En d’autres termes, aux yeux du CIRC, le fait que les revues Cochrane représentent le plus haut niveau de preuve en EBM (Evidence Based Medicine, médecine fondée sur les preuves), et restent à ce jour les publications les moins sujettes aux biais dont on dispose, ne suffit apparemment pas à qualifier leurs auteurs pour une contribution à une publication comme le Handbook, censée servir de référence. Là encore, d’un point de vue de méthodologie scientifique et de bonnes pratiques, cette décision est incompréhensible. Et surtout inquiétante.

En effet, l’unilatéralité des opinions représentées a manifestement eu un impact négatif sur la qualité de l’analyse menée par le panel. Au point que l’un des membres a protesté dans les colonnes de la revue spécialisée British Medical Journal (BMJ). Cet expert, Anthony Miller, professeur émérite à la Dalla Lana School of Public Health de l’Université de Toronto, a été la seule voix critique sur le dépistage par mammographie que le CIRC a recrutée pour son Handbook.

Co-auteur notamment des essais randomisés contrôlés canadiens, qui ont conclu, comme la Collaboration Cochrane, à l’absence d’impact du dépistage sur la mortalité par cancer du sein, Anthony Miller a rappelé dans le BMJ que le «consensus» du CIRC était en réalité une succession de «décisions prises à la majorité». Or, à l’évidence, cette majorité avait déjà été arrêtée en amont, et manifestement, elle n’a pas fait preuve de la rigueur nécessaire.

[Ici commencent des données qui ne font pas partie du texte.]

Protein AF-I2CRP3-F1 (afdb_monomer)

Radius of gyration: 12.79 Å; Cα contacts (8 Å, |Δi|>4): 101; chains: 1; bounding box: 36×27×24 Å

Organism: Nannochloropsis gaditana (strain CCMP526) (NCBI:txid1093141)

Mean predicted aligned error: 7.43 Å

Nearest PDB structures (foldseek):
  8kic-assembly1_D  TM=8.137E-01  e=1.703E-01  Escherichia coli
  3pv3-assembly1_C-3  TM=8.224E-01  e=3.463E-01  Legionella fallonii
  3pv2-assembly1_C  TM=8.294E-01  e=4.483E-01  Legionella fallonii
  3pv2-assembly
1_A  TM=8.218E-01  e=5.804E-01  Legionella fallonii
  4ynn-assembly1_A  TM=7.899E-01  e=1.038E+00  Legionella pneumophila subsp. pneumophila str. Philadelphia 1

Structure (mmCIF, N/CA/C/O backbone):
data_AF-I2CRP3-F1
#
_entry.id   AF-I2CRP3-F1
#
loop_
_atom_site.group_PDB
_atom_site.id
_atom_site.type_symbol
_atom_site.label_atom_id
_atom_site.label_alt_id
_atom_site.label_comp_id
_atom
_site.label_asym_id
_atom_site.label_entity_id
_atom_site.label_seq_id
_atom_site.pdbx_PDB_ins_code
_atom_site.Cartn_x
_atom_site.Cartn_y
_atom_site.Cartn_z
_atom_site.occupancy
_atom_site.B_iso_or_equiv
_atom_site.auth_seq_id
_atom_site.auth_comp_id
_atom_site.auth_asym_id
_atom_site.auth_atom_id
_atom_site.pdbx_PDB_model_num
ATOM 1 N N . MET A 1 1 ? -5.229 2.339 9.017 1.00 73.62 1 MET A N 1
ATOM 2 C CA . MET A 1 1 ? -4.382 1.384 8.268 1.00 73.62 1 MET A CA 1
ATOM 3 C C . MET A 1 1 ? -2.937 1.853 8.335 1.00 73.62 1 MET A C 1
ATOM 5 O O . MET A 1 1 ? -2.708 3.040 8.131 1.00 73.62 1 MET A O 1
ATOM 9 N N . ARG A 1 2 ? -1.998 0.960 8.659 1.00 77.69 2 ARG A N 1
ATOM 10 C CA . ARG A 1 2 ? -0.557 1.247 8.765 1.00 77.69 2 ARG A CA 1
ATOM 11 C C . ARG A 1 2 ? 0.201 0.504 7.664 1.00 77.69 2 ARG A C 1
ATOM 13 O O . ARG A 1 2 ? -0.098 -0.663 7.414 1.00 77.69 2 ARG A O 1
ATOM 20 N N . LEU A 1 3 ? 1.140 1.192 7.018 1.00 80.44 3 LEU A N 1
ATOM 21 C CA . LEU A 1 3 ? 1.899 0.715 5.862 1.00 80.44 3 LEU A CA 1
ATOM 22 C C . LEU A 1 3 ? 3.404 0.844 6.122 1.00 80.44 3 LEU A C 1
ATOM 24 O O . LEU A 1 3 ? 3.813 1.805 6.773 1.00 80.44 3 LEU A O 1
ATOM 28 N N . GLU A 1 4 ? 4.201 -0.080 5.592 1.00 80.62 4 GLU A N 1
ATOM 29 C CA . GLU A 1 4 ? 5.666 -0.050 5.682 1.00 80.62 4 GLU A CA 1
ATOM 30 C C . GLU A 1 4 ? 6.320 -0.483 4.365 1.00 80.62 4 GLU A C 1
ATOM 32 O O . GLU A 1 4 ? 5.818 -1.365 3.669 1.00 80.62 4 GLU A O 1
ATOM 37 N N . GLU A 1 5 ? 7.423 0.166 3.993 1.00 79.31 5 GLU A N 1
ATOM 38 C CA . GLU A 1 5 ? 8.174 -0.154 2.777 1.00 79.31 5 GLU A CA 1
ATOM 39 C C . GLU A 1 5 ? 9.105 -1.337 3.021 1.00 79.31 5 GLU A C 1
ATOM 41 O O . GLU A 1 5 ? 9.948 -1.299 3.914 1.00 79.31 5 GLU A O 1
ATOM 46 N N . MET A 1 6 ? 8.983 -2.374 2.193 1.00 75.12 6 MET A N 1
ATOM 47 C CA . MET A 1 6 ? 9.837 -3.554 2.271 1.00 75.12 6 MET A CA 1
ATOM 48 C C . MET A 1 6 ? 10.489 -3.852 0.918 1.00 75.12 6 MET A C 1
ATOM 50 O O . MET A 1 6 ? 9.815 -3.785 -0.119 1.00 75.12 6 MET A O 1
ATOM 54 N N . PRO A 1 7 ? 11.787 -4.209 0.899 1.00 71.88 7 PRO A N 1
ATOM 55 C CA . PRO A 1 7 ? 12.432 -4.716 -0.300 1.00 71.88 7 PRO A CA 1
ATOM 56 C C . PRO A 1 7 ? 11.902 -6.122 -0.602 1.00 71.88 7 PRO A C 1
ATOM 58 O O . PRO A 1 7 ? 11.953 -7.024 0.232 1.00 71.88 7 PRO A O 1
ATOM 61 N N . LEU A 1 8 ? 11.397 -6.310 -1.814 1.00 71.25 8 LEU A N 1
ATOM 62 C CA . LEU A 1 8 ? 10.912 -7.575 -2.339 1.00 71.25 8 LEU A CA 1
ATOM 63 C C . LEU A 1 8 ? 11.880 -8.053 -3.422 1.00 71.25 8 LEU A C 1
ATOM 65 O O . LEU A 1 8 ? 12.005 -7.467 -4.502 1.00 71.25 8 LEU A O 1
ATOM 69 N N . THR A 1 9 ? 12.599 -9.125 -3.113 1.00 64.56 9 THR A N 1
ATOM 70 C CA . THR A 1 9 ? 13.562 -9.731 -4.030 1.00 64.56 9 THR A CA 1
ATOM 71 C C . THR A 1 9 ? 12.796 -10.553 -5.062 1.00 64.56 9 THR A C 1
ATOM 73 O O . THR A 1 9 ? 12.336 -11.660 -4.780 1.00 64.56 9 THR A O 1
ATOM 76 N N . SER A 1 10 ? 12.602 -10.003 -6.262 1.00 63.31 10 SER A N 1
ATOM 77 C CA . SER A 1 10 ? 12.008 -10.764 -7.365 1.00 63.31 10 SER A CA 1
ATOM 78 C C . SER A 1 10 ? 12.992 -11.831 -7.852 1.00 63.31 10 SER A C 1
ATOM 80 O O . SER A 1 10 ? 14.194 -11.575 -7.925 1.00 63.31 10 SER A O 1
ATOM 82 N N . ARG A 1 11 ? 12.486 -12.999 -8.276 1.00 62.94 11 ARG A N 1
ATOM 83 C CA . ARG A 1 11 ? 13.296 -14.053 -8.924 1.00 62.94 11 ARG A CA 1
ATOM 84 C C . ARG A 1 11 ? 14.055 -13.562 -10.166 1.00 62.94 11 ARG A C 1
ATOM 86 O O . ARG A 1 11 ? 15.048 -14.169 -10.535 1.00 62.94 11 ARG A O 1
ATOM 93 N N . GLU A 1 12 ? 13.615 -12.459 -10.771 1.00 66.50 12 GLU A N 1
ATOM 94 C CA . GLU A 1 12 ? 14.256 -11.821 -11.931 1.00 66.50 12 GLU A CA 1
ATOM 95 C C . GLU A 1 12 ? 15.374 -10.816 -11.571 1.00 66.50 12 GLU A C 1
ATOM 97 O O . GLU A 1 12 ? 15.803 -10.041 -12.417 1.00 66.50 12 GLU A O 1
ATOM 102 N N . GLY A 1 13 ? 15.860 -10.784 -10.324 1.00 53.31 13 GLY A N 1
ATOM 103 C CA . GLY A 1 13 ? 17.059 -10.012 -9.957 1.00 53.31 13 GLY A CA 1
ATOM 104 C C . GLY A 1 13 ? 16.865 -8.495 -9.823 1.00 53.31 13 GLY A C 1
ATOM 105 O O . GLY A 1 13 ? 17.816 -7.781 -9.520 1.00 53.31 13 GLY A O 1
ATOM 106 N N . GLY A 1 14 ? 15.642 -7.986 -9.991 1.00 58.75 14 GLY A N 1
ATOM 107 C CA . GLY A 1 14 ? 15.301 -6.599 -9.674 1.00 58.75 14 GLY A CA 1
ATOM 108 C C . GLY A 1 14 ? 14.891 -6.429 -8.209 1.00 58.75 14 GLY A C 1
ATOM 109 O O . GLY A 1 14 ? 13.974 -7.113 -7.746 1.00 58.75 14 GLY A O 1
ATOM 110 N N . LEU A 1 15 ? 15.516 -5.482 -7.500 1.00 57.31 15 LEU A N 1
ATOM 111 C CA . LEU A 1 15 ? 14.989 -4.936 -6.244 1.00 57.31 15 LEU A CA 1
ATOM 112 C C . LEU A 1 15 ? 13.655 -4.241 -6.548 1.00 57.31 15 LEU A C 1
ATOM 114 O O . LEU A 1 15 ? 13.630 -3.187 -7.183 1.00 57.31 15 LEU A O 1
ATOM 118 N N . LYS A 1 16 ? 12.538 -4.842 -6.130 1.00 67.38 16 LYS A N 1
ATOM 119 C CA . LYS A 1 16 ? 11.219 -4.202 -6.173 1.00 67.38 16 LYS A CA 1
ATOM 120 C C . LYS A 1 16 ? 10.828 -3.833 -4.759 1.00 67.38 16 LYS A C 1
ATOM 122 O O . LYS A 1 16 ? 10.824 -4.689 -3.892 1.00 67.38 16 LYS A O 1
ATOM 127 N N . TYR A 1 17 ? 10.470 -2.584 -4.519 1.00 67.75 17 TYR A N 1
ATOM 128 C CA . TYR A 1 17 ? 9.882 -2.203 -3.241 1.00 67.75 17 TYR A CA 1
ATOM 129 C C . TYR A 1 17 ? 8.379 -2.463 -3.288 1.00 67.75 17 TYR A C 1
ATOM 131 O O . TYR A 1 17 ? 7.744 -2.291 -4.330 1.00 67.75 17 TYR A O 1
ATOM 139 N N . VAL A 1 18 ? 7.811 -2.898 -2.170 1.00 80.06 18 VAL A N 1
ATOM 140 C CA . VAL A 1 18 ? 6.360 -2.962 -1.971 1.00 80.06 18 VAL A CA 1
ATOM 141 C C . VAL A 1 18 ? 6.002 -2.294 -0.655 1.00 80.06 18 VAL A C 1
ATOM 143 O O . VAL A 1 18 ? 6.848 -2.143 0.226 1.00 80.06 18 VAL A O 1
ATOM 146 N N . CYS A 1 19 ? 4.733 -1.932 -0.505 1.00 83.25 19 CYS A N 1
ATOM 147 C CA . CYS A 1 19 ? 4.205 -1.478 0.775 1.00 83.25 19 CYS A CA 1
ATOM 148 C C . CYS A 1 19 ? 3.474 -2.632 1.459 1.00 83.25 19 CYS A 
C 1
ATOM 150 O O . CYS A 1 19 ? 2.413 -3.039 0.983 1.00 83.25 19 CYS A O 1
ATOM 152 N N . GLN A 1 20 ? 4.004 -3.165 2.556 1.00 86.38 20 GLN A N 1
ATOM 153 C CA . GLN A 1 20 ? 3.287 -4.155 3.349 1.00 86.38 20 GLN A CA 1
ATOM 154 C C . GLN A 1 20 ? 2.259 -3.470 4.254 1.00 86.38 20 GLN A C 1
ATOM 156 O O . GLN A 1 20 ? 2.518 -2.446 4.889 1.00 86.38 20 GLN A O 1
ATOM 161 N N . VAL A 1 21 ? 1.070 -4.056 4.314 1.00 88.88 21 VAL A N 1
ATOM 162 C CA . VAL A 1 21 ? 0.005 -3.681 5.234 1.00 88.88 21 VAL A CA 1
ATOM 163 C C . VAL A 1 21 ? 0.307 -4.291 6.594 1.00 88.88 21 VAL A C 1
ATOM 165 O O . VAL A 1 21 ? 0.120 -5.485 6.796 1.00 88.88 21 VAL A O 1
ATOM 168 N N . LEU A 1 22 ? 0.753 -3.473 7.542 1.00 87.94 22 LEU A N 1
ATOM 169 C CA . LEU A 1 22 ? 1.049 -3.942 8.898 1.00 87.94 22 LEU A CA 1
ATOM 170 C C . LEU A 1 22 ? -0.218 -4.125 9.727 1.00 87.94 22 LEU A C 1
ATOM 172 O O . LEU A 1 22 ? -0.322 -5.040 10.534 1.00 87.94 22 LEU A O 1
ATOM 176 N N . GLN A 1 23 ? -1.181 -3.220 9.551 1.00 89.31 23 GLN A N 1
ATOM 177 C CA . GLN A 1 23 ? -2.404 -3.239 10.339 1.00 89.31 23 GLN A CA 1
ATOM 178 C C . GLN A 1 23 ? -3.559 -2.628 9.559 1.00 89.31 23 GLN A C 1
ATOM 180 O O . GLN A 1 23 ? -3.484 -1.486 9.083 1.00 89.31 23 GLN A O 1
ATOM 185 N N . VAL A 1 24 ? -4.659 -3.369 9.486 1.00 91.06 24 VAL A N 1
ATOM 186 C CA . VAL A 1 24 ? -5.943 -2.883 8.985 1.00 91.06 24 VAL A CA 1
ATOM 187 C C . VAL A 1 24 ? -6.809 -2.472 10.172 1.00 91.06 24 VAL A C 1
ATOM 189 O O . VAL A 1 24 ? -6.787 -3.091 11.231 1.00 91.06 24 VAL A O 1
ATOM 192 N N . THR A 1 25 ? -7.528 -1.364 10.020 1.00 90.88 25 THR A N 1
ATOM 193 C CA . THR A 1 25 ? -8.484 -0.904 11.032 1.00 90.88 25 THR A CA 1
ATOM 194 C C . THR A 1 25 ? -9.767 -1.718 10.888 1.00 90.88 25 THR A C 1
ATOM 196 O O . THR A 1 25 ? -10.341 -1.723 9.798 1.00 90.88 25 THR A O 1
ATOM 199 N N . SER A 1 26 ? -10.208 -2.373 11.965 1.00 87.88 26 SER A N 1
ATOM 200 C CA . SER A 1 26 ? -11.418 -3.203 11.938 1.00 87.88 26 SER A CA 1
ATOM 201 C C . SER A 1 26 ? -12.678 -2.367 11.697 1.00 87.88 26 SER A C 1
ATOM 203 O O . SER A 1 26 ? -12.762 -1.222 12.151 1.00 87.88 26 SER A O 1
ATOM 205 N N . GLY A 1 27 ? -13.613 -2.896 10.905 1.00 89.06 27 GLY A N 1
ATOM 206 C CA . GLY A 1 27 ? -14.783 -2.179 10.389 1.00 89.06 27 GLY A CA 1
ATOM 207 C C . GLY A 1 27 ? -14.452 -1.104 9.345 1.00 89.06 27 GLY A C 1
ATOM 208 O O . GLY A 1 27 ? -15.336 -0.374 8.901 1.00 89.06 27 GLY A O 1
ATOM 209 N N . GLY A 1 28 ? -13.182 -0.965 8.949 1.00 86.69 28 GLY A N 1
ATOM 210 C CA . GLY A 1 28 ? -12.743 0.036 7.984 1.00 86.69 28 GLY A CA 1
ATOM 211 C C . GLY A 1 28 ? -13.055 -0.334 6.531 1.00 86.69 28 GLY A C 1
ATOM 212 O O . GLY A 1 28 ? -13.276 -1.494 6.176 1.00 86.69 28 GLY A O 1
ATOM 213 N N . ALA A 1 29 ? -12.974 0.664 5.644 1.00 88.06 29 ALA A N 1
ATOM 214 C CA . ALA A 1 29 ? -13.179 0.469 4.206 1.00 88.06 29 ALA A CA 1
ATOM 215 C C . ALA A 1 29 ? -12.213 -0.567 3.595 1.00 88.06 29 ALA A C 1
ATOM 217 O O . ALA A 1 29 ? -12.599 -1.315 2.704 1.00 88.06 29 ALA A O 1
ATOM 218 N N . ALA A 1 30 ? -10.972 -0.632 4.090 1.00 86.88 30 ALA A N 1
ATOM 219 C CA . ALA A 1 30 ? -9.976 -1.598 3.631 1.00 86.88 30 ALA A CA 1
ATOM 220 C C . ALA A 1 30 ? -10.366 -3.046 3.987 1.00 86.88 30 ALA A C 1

Le fait qu’Anthony Miller ait «exprimé» son «désaccord, à plusieurs reprises» lors de la réunion du panel en décembre 2014 n’y a rien changé. «J’ai eu l’impression que les biais et/ou les variables parasites n’avaient pas été pris en considération de manière adéquate dans certains essais randomisés contrôlés et dans les études en population», a-t-il détaillé. Et de citer les trois essais les plus controversés, que la Collaboration Cochrane avait écartés de sa méta-analyse en raison de défauts méthodologiques importants: l’étude d’Edimbourg, l’étude des Deux-Comtés et celle de Stockholm (pour le détail de ces études, lire Un quart de siècle de désinformation, nda).

Autrement dit, les obédiences ont influencé de manière déterminante la sélection des études et la méthodologie utilisée. Les auteurs les plus influents du Handbook sur la question de la mammographie ont retenu les essais dont les résultats indiquaient un effet très important du dépistage sur la mortalité par cancer du sein, tout en minimisant ses inconvénients. Ils étaient parfois eux-mêmes auteurs de ces publications, ce qui pose un problème évident d’objectivité.

Le poids accordé aux études cas-témoins a été critiqué aussi. Les résultats de ces travaux sont en effet souvent favorables au dépistage, mais les risques de biais sont très importants. Karsten Juhl Jørgensen, co-auteur avec Peter C. Gøtzsche de la dernière revue Cochrane sur le dépistage par mammographie, a rappelé, dans le BMJ également, que ces études n’étaient «pas fiables pour des interventions aux effets incertains comme le dépistage».

Au vu de tous ces éléments, une question se pose: le CIRC n’agit-il pas en contradiction avec les principes du Code de bonnes pratiques scientifiques (Code of Good Scientific Practice) dont il s’est doté en 2008 (intégrité, transparence, impartialité, indépendance)? Sollicitée sur ce point, l’agence nous a répondu par le biais de sa porte-parole que «comme les intérêts des membres du Groupe de Travail avaient été postés sur notre site un mois avant la réunion, et seront publiés dans le rapport final», il n’y avait «pas de contradiction».

Le CIRC ne fait donc rien pour dissiper les doutes. Au contraire. Il refuse d’entrer en matière sur les conflits d’intérêts manifestes des auteurs les plus en vue du rapport, et continue de communiquer de manière non référencée, en insistant uniquement sur les avantages du dépistage. Quitte à apparaître comme une organisation complaisante, qui joue les tremplins en faveur d’acteurs à la partialité évidente. Le soupçon d’instrumentalisation n’est pas loin. A terme, cet épisode pourrait entamer sérieusement sa crédibilité.